* What to work on
Among the entries below, take the line with "ATOM 3 C C ." and the line with "ATOM 54 C CA", and output them and every line between them exactly, with nothing else.

━━━━━━

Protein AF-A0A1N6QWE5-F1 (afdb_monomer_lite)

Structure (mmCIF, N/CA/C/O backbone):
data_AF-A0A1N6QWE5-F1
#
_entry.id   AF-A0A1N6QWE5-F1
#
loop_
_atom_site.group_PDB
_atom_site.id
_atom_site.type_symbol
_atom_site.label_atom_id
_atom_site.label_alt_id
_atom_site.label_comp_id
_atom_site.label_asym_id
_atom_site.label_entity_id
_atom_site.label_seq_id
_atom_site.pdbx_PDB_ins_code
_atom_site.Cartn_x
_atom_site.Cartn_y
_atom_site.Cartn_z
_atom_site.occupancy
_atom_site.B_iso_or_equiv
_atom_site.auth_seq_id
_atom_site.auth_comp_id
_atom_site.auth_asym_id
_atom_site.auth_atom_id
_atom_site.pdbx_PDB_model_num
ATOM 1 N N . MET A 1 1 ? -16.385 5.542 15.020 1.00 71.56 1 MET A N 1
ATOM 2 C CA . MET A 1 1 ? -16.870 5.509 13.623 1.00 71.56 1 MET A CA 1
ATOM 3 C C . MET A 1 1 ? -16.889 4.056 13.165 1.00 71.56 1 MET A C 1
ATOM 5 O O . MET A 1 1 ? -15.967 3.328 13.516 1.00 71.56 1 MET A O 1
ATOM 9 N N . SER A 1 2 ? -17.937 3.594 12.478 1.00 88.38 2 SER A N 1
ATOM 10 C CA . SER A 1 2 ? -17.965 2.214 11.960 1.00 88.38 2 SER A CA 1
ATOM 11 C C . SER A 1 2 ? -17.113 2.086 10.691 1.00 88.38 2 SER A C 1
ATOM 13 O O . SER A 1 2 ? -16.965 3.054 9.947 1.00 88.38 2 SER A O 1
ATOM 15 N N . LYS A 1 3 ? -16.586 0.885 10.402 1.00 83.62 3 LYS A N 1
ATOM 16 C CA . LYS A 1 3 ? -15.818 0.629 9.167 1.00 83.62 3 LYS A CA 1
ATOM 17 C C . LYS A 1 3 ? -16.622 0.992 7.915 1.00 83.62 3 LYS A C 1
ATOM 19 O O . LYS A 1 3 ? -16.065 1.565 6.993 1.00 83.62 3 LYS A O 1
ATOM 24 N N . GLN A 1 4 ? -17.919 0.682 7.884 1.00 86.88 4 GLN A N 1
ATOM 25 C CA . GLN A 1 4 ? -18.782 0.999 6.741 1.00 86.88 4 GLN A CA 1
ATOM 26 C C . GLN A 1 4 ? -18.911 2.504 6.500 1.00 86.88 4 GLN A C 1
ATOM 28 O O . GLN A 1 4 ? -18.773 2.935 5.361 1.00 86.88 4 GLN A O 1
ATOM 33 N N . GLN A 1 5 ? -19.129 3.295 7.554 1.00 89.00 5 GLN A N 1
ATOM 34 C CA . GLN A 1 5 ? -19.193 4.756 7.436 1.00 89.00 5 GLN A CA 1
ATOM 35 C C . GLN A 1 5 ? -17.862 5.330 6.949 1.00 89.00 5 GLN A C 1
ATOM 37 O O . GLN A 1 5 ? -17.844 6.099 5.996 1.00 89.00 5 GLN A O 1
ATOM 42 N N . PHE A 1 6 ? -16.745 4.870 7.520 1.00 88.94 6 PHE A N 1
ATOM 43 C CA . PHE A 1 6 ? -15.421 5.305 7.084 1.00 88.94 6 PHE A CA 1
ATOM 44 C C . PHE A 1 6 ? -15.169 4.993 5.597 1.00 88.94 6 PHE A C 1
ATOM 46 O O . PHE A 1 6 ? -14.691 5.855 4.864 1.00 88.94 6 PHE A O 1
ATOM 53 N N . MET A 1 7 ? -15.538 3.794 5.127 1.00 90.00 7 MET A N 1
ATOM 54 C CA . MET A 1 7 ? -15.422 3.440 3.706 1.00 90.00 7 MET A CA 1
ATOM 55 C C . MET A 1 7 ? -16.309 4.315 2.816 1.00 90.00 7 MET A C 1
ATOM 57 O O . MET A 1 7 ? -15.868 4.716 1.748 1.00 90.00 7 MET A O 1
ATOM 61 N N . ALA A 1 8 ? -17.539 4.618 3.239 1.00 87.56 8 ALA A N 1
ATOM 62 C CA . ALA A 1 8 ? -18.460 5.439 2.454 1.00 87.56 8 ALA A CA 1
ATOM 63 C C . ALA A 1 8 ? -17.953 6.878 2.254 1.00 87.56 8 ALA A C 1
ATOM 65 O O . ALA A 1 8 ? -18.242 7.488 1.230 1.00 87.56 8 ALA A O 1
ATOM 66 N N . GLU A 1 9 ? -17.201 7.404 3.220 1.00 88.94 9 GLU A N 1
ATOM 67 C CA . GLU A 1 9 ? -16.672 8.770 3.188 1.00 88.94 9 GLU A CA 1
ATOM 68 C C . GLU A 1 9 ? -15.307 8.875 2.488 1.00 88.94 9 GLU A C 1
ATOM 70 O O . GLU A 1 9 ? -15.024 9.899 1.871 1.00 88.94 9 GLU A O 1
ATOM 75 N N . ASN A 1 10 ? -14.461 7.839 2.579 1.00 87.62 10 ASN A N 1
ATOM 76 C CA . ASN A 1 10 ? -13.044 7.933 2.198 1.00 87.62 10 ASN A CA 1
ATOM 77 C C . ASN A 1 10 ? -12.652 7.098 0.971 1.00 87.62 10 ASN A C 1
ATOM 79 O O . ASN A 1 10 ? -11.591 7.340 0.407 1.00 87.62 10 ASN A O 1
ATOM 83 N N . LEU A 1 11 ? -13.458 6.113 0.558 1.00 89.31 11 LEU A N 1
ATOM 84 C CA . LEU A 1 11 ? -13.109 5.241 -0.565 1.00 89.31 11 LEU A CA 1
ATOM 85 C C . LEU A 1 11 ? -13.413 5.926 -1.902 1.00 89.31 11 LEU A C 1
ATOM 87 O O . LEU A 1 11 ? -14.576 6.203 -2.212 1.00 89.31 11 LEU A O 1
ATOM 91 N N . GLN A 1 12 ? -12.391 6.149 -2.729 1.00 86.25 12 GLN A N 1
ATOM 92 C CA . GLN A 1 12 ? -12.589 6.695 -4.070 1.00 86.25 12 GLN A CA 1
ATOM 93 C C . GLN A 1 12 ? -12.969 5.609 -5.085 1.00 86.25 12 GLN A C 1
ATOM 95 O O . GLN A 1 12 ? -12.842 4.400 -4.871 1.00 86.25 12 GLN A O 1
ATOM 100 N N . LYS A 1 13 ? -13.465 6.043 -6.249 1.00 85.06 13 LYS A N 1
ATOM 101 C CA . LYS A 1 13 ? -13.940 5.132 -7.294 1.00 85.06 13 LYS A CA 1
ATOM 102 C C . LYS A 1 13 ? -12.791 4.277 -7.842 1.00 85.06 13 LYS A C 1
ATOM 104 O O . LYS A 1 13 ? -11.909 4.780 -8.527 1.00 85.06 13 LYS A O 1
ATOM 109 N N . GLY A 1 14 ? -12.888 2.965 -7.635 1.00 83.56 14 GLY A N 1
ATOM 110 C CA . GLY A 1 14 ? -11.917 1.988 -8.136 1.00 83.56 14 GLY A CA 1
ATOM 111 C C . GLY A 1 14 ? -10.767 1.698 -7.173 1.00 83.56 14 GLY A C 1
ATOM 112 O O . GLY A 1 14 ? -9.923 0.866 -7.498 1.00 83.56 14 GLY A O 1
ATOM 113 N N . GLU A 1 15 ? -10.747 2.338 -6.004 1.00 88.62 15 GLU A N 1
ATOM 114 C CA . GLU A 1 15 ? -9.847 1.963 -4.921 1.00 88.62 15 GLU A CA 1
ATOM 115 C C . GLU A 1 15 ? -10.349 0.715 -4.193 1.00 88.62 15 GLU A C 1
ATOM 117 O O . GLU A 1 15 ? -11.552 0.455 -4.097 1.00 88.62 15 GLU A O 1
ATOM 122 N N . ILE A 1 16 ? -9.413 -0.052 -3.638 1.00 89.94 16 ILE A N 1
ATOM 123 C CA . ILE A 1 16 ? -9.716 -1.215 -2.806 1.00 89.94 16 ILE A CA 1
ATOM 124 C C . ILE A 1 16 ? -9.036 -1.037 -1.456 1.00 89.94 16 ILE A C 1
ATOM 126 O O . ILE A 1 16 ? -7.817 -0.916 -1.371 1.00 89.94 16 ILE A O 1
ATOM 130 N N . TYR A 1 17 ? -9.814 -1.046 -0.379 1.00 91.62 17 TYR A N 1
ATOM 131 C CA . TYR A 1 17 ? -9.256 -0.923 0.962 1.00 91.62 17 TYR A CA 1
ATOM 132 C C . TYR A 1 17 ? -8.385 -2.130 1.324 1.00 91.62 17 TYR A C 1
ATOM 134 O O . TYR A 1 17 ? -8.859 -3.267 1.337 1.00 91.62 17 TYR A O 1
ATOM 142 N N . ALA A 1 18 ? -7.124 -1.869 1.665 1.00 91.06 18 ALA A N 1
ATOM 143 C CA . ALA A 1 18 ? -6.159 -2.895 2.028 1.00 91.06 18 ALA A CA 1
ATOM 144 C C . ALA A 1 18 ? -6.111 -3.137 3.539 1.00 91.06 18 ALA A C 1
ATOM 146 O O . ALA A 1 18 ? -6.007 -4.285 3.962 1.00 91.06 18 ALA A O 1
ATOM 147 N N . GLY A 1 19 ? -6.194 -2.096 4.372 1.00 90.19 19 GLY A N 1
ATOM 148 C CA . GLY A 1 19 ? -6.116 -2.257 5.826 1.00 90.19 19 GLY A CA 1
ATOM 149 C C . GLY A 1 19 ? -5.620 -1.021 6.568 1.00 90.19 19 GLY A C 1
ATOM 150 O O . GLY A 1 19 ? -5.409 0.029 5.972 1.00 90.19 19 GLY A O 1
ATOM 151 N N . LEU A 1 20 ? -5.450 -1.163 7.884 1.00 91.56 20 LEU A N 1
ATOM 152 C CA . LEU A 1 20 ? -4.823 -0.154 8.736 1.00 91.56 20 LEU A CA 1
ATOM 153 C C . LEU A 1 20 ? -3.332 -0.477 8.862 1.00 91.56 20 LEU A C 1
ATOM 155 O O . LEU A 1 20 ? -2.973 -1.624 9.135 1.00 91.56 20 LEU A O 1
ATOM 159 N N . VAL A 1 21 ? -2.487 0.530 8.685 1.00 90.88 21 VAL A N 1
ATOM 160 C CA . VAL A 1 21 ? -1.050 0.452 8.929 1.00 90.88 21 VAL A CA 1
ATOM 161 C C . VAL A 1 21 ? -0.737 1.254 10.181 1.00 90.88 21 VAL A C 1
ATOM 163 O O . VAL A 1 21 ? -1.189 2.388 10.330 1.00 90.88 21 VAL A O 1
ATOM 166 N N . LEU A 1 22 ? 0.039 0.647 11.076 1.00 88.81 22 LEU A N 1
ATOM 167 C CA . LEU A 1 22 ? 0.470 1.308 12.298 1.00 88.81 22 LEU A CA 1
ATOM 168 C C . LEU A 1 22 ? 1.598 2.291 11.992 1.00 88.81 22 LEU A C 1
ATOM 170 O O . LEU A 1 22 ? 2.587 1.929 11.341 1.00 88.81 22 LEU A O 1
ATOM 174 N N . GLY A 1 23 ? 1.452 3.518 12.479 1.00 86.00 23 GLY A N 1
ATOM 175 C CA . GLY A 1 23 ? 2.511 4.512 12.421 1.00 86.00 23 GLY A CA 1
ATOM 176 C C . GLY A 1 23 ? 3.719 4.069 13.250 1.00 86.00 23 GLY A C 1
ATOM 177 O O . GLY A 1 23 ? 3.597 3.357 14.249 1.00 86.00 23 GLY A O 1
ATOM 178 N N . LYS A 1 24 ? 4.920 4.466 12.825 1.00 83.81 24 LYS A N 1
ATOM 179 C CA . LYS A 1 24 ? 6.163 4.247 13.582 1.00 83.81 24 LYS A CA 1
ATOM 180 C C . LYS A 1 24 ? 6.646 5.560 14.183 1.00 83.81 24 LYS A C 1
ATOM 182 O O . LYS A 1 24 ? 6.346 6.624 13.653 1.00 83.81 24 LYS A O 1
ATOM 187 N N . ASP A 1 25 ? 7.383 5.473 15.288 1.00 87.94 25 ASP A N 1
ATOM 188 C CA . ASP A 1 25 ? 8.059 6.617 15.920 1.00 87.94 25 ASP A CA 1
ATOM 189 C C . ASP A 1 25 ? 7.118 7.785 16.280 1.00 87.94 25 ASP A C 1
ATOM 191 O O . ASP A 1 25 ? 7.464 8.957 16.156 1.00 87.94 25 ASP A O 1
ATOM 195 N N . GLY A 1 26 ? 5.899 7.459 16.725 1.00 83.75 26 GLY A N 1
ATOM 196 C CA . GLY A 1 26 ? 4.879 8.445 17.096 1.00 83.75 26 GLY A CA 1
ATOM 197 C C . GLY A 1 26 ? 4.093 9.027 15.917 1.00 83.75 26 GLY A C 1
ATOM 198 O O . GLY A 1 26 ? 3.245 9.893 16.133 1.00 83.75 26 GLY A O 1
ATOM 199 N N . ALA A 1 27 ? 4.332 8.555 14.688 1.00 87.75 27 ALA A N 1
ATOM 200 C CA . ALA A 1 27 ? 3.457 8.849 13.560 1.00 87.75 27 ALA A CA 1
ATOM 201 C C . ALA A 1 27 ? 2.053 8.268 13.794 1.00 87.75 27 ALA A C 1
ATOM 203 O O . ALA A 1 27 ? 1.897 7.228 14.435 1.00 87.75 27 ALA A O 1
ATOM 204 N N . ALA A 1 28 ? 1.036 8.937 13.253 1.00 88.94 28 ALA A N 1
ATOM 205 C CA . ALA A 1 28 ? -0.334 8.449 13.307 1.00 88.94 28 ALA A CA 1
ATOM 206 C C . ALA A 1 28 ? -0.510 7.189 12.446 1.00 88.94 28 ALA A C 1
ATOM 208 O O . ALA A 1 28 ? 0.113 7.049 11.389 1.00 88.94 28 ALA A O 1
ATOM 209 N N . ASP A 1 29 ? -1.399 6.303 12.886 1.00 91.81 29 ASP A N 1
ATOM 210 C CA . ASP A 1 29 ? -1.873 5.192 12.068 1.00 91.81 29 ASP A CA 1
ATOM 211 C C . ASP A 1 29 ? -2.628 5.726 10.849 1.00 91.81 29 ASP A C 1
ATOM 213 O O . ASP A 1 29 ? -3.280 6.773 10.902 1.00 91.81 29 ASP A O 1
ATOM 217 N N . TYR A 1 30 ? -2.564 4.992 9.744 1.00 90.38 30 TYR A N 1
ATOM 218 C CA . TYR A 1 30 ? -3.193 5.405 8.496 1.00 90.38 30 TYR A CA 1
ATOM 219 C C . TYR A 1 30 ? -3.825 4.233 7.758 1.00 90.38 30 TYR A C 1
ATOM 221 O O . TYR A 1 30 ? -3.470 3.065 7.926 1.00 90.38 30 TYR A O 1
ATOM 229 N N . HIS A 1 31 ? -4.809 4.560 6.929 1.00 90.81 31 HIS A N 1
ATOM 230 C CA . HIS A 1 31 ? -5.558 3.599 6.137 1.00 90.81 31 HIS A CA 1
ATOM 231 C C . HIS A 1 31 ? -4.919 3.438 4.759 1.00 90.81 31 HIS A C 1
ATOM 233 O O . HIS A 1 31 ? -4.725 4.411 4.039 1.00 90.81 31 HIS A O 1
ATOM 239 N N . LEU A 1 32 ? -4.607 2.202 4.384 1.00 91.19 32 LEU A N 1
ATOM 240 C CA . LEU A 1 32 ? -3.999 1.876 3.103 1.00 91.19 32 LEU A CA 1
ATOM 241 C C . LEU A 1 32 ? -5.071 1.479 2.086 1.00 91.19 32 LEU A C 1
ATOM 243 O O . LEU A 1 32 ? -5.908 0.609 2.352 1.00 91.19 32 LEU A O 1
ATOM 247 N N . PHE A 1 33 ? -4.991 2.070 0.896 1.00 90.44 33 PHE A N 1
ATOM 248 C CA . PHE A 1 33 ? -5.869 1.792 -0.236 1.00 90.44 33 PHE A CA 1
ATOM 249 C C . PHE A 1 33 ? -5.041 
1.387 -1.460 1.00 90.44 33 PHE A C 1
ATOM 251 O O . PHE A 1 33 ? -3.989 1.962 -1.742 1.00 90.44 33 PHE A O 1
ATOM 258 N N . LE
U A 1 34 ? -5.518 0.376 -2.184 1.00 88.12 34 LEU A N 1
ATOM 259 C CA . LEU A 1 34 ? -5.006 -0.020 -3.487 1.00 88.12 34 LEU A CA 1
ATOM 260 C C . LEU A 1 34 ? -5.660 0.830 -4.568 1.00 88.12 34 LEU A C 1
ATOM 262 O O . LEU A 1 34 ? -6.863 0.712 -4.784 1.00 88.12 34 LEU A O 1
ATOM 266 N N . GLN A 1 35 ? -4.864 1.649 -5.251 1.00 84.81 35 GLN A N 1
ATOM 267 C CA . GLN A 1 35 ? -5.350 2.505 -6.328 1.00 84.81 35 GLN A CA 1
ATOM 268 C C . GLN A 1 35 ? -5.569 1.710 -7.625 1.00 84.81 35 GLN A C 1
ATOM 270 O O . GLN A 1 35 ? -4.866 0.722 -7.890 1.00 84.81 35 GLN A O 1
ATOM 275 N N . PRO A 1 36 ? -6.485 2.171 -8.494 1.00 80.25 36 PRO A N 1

━━━━━━

* Expected output
ATOM 3 C C . MET A 1 1 ? -16.889 4.056 13.165 1.00 71.56 1 MET A C 1
ATOM 5 O O . MET A 1 1 ? -15.967 3.328 13.516 1.00 71.56 1 MET A O 1
ATOM 9 N N . SER A 1 2 ? -17.937 3.594 12.478 1.00 88.38 2 SER A N 1
ATOM 10 C CA . SER A 1 2 ? -17.965 2.214 11.960 1.00 88.38 2 SER A CA 1
ATOM 11 C C . SER A 1 2 ? -17.113 2.086 10.691 1.00 88.38 2 SER A C 1
ATOM 13 O O . SER A 1 2 ? -16.965 3.054 9.947 1.00 88.38 2 SER A O 1
ATOM 15 N N . LYS A 1 3 ? -16.586 0.885 10.402 1.00 83.62 3 LYS A N 1
ATOM 16 C CA . LYS A 1 3 ? -15.818 0.629 9.167 1.00 83.62 3 LYS A CA 1
ATOM 17 C C . LYS A 1 3 ? -16.622 0.992 7.915 1.00 83.62 3 LYS A C 1
ATOM 19 O O . LYS A 1 3 ? -16.065 1.565 6.993 1.00 83.62 3 LYS A O 1
ATOM 24 N N . GLN A 1 4 ? -17.919 0.682 7.884 1.00 86.88 4 GLN A N 1
ATOM 25 C CA . GLN A 1 4 ? -18.782 0.999 6.741 1.00 86.88 4 GLN A CA 1
ATOM 26 C C . GLN A 1 4 ? -18.911 2.504 6.500 1.00 86.88 4 GLN A C 1
ATOM 28 O O . GLN A 1 4 ? -18.773 2.935 5.361 1.00 86.88 4 GLN A O 1
ATOM 33 N N . GLN A 1 5 ? -19.129 3.295 7.554 1.00 89.00 5 GLN A N 1
ATOM 34 C CA . GLN A 1 5 ? -19.193 4.756 7.436 1.00 89.00 5 GLN A CA 1
ATOM 35 C C . GLN A 1 5 ? -17.862 5.330 6.949 1.00 89.00 5 GLN A C 1
ATOM 37 O O . GLN A 1 5 ? -17.844 6.099 5.996 1.00 89.00 5 GLN A O 1
ATOM 42 N N . PHE A 1 6 ? -16.745 4.870 7.520 1.00 88.94 6 PHE A N 1
ATOM 43 C CA . PHE A 1 6 ? -15.421 5.305 7.084 1.00 88.94 6 PHE A CA 1
ATOM 44 C C . PHE A 1 6 ? -15.169 4.993 5.597 1.00 88.94 6 PHE A C 1
ATOM 46 O O . PHE A 1 6 ? -14.691 5.855 4.864 1.00 88.94 6 PHE A O 1
ATOM 53 N N . MET A 1 7 ? -15.538 3.794 5.127 1.00 90.00 7 MET A N 1
ATOM 54 C CA . MET A 1 7 ? -15.422 3.440 3.706 1.00 90.00 7 MET A CA 1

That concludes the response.